Visual comparison of knee bone and cartilage segmentation by our KCB-Net and Attention UNet 3D (a best-known 3D segmentation method) in the sagittal view on the iMorphics dataset. (a) An input 2D slice from a 3D image; (b) segmentation ground truth; (c) segmentation by Attention UNet 3D; (d) segmentation by our KCB-Net. Our KCB-Net is able to correctly segment some small cartilage areas (e.g., see the dashed red and blue boxes).

4.6. Discussion

From Figs. 8, 9, 10, and 11, one can see that our representative annotation (RA) scheme substantially reduces the performance gap between different sparse annotation ratios and full annotation, suggesting that our framework can achieve comparatively good results while using much less annotated data than required for full annotation. Our ensemble method and the self-training scheme using pseudo-labels improved by the bi-HEMD method largely improve the segmentation performance, because the training data we use contribute more information in an efficient way. Figs. 12 and 13 show that our ensemble and self-training strategies allow detection of small objects and thin boundary areas, despite the annotation sparsity. Our IPM post-processing helps further fine-tune the object boundary areas, making the overall segmentation results more accurate and reliable.

5. Conclusions

We reported a new framework, KCB-Net, for segmenting cartilages and bones in 3D knee joint MR images.
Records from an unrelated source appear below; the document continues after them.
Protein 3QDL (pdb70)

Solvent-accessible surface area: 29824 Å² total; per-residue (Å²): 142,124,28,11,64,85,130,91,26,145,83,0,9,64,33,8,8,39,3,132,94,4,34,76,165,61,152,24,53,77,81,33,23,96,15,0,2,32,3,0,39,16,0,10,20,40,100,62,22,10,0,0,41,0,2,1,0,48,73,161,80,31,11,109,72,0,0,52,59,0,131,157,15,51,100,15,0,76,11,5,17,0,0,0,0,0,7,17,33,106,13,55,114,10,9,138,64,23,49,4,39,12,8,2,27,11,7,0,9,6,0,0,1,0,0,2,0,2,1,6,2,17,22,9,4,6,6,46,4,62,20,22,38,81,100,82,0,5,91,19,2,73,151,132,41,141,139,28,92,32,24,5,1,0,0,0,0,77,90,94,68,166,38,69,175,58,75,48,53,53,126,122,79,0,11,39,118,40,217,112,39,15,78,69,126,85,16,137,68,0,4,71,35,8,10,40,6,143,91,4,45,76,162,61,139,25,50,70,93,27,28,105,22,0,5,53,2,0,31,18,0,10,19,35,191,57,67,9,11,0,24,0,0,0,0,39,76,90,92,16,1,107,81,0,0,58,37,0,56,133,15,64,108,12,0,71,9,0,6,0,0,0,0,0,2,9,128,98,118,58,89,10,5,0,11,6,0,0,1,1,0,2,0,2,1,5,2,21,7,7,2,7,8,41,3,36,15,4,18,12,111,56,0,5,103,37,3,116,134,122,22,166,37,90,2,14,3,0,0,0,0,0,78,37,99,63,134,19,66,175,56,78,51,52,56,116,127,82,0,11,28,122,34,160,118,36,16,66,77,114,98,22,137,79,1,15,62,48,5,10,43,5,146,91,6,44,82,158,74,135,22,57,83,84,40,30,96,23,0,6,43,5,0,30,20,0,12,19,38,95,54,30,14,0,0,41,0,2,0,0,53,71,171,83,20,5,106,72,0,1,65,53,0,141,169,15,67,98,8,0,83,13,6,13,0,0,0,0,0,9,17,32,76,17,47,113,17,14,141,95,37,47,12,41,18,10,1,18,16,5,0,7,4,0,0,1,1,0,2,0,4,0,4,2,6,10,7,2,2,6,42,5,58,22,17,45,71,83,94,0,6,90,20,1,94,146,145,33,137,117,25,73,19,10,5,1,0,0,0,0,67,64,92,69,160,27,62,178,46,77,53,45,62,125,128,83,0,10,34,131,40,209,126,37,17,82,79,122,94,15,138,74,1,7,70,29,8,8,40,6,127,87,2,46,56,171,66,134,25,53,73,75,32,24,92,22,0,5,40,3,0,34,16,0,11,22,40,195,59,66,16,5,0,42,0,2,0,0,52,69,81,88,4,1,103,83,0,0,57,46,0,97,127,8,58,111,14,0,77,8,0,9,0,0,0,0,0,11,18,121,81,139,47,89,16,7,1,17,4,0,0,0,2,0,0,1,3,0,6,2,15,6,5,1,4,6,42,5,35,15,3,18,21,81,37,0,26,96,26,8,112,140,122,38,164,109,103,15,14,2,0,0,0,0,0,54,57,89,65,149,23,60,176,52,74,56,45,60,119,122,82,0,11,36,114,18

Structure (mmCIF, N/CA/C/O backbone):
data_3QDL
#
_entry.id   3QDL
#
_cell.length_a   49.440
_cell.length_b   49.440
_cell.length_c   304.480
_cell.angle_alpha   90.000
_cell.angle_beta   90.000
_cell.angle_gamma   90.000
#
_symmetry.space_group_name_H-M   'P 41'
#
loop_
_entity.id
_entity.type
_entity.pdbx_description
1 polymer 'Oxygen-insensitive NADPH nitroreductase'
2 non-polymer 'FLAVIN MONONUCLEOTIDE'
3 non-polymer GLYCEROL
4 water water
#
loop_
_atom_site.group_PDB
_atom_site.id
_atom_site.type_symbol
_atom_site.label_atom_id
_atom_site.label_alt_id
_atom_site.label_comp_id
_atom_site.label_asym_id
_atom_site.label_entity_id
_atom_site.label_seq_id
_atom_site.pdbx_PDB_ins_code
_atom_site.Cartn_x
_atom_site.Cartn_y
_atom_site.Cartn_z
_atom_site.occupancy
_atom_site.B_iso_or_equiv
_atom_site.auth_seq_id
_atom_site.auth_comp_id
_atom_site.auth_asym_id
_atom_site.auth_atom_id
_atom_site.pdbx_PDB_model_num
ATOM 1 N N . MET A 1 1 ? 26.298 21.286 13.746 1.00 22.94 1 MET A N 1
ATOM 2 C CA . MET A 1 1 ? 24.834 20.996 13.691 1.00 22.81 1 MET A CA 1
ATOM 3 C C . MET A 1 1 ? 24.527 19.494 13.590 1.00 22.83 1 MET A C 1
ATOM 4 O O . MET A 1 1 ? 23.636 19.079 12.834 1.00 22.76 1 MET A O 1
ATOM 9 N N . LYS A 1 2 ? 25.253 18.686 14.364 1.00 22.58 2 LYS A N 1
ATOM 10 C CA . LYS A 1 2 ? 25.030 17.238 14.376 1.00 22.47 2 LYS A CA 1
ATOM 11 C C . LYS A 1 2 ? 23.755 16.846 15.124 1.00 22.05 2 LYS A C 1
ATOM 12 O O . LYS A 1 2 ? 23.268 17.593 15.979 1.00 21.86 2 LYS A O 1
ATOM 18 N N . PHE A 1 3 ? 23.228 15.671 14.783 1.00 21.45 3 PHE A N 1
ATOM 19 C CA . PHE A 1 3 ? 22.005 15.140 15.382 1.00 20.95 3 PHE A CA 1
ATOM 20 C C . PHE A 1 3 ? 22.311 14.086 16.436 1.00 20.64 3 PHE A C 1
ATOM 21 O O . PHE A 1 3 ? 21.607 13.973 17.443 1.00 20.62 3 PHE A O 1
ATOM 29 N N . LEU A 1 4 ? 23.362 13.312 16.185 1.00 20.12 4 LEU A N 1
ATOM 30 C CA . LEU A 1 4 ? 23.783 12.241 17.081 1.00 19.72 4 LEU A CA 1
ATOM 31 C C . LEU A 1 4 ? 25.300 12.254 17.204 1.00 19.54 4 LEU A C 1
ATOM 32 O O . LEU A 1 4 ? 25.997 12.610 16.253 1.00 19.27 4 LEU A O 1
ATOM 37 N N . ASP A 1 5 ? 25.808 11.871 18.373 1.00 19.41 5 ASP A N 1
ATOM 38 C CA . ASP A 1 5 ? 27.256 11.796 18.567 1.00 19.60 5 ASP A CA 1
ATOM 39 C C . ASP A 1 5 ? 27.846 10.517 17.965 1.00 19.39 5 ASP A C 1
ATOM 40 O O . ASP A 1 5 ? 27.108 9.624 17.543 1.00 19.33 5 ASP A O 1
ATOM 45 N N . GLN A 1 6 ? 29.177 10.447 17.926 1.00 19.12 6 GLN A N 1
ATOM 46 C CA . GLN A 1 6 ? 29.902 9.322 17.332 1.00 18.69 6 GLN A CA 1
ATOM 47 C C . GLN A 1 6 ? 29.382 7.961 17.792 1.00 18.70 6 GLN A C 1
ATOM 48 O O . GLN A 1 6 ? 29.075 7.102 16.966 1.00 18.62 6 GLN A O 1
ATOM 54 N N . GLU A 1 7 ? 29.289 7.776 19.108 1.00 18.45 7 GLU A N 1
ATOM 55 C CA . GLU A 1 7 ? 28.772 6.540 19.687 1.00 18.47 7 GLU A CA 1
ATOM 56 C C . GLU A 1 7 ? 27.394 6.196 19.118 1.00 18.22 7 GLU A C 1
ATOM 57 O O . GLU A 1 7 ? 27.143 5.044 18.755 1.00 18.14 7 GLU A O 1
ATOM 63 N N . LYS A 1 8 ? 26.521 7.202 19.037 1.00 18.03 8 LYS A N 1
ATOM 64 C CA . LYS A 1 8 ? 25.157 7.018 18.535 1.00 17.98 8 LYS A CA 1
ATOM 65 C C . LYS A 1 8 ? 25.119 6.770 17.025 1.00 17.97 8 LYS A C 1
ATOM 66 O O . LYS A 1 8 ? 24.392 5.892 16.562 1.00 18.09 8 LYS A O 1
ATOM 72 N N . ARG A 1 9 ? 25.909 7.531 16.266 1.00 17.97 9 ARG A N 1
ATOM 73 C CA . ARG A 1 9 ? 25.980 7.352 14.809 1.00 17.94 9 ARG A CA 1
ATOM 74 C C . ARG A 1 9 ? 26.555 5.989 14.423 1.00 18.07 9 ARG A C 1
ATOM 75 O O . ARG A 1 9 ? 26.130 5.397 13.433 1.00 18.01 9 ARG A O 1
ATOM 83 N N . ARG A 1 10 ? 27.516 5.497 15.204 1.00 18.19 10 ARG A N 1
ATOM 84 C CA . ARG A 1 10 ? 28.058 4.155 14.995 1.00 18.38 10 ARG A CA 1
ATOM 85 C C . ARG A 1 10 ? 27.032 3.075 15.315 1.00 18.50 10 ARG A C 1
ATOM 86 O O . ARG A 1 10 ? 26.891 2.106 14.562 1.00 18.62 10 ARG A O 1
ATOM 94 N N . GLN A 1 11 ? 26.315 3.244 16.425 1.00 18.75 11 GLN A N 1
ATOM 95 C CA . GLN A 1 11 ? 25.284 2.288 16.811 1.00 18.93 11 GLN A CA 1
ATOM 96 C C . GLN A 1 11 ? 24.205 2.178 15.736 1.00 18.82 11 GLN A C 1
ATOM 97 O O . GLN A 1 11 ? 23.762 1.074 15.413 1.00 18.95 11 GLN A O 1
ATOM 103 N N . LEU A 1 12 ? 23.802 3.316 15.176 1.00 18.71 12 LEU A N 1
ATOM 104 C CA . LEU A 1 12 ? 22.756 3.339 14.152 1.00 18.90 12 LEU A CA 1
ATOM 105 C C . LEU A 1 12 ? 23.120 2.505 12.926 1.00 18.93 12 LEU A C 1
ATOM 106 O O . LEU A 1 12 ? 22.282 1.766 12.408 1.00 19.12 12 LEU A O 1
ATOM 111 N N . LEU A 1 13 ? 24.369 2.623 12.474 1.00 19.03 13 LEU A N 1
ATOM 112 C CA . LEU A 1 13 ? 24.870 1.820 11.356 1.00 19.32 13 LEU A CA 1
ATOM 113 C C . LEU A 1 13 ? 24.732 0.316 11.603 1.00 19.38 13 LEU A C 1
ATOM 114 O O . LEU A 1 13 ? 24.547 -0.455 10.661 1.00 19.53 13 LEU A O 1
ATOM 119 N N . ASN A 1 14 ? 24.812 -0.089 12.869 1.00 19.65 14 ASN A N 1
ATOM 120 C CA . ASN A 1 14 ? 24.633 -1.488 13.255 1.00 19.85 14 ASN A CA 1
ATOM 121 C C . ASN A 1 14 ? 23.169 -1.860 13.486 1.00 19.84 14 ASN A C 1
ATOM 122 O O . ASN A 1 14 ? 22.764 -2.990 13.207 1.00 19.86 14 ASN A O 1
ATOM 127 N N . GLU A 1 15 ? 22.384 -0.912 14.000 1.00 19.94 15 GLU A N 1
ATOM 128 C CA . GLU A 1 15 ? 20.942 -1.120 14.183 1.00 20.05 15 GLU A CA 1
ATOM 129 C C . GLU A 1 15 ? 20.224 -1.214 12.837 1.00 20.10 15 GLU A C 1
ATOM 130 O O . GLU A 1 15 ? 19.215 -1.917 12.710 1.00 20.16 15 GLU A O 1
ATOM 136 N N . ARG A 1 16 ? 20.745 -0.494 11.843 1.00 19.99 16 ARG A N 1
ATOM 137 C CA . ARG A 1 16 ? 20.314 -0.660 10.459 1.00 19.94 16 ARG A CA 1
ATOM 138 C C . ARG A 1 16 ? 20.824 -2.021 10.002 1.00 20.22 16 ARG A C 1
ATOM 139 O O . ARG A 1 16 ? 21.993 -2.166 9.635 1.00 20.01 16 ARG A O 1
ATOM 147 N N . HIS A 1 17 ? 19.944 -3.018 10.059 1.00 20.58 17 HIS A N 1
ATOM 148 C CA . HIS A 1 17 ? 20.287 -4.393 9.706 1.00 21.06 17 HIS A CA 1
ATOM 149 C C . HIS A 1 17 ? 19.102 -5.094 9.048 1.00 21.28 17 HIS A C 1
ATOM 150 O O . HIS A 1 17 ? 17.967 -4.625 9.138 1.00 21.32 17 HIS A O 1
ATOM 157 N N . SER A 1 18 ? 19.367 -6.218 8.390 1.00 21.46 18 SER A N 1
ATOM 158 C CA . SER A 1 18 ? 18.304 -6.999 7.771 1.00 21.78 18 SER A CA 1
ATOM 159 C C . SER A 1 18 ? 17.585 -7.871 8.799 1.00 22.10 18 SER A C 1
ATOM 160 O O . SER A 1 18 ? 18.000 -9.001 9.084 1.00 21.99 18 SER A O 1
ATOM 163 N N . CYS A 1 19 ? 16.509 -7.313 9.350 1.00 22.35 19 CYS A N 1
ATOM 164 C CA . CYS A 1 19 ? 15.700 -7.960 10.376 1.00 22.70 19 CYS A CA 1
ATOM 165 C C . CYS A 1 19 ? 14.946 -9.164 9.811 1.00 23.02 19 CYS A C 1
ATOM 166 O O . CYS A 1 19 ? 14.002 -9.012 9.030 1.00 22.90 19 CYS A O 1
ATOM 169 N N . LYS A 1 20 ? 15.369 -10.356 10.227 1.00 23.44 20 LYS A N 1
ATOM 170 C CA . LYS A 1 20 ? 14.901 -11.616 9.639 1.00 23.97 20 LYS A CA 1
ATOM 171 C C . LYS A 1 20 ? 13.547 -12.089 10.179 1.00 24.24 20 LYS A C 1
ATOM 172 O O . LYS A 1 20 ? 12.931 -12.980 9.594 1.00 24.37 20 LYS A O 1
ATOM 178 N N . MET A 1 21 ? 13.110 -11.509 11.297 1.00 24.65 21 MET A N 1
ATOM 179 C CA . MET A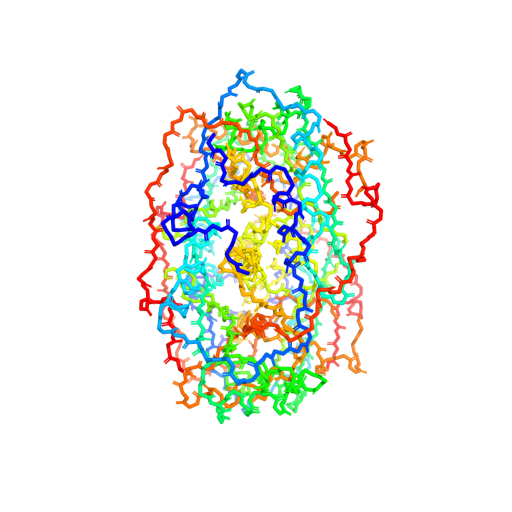 1 21 ? 11.807 -11.818 11.905 1.00 24.97 21 MET A CA 1
ATOM 180 C C . MET A 1 21 ? 11.260 -10.623 12.677 1.00 25.06 21 MET A C 1
ATOM 181 O O . MET A 1 21 ? 12.015 -9.890 13.323 1.00 24.87 21 MET A O 1
ATOM 186 N N . PHE A 1 22 ? 9.942 -10.443 12.618 1.00 24.98 22 PHE A N 1
ATOM 187 C CA . PHE A 1 22 ? 9.291 -9.273 13.206 1.00 24.98 22 PHE A CA 1
ATOM 188 C C . PHE A 1 22 ? 8.260 -9.647 14.271 1.00 25.11 22 PHE A C 1
ATOM 189 O O . PHE A 1 22 ? 7.701 -10.743 14.251 1.00 25.04 22 PHE A O 1
ATOM 197 N N . ASP A 1 23 ? 8.018 -8.718 15.194 1.00 25.27 23 ASP A N 1
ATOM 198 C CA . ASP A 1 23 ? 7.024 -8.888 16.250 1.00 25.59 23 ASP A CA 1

Our method efficiently selects subsets of diverse image slices for expert annotations in a way that the most information-contributing slices are ranked most highly, allowing to train image segmentation models using high-sparsity ratio annotations. In the KCB-Net, three 2D segmentation modules and one 3D module integrating features across multiple scales with edge-aware branches are ensembled to generate pseudo-labels of the un-annotated slices, which are then used to re-train the 3D model. An IPM process is employed to post-process the probability maps generated by the 3D model. Experiments on four large knee datasets show that our new approach outperforms state-of-the-art methods on fully annotated datasets, and can notably improve segmentation performances when annotating only small data subsets.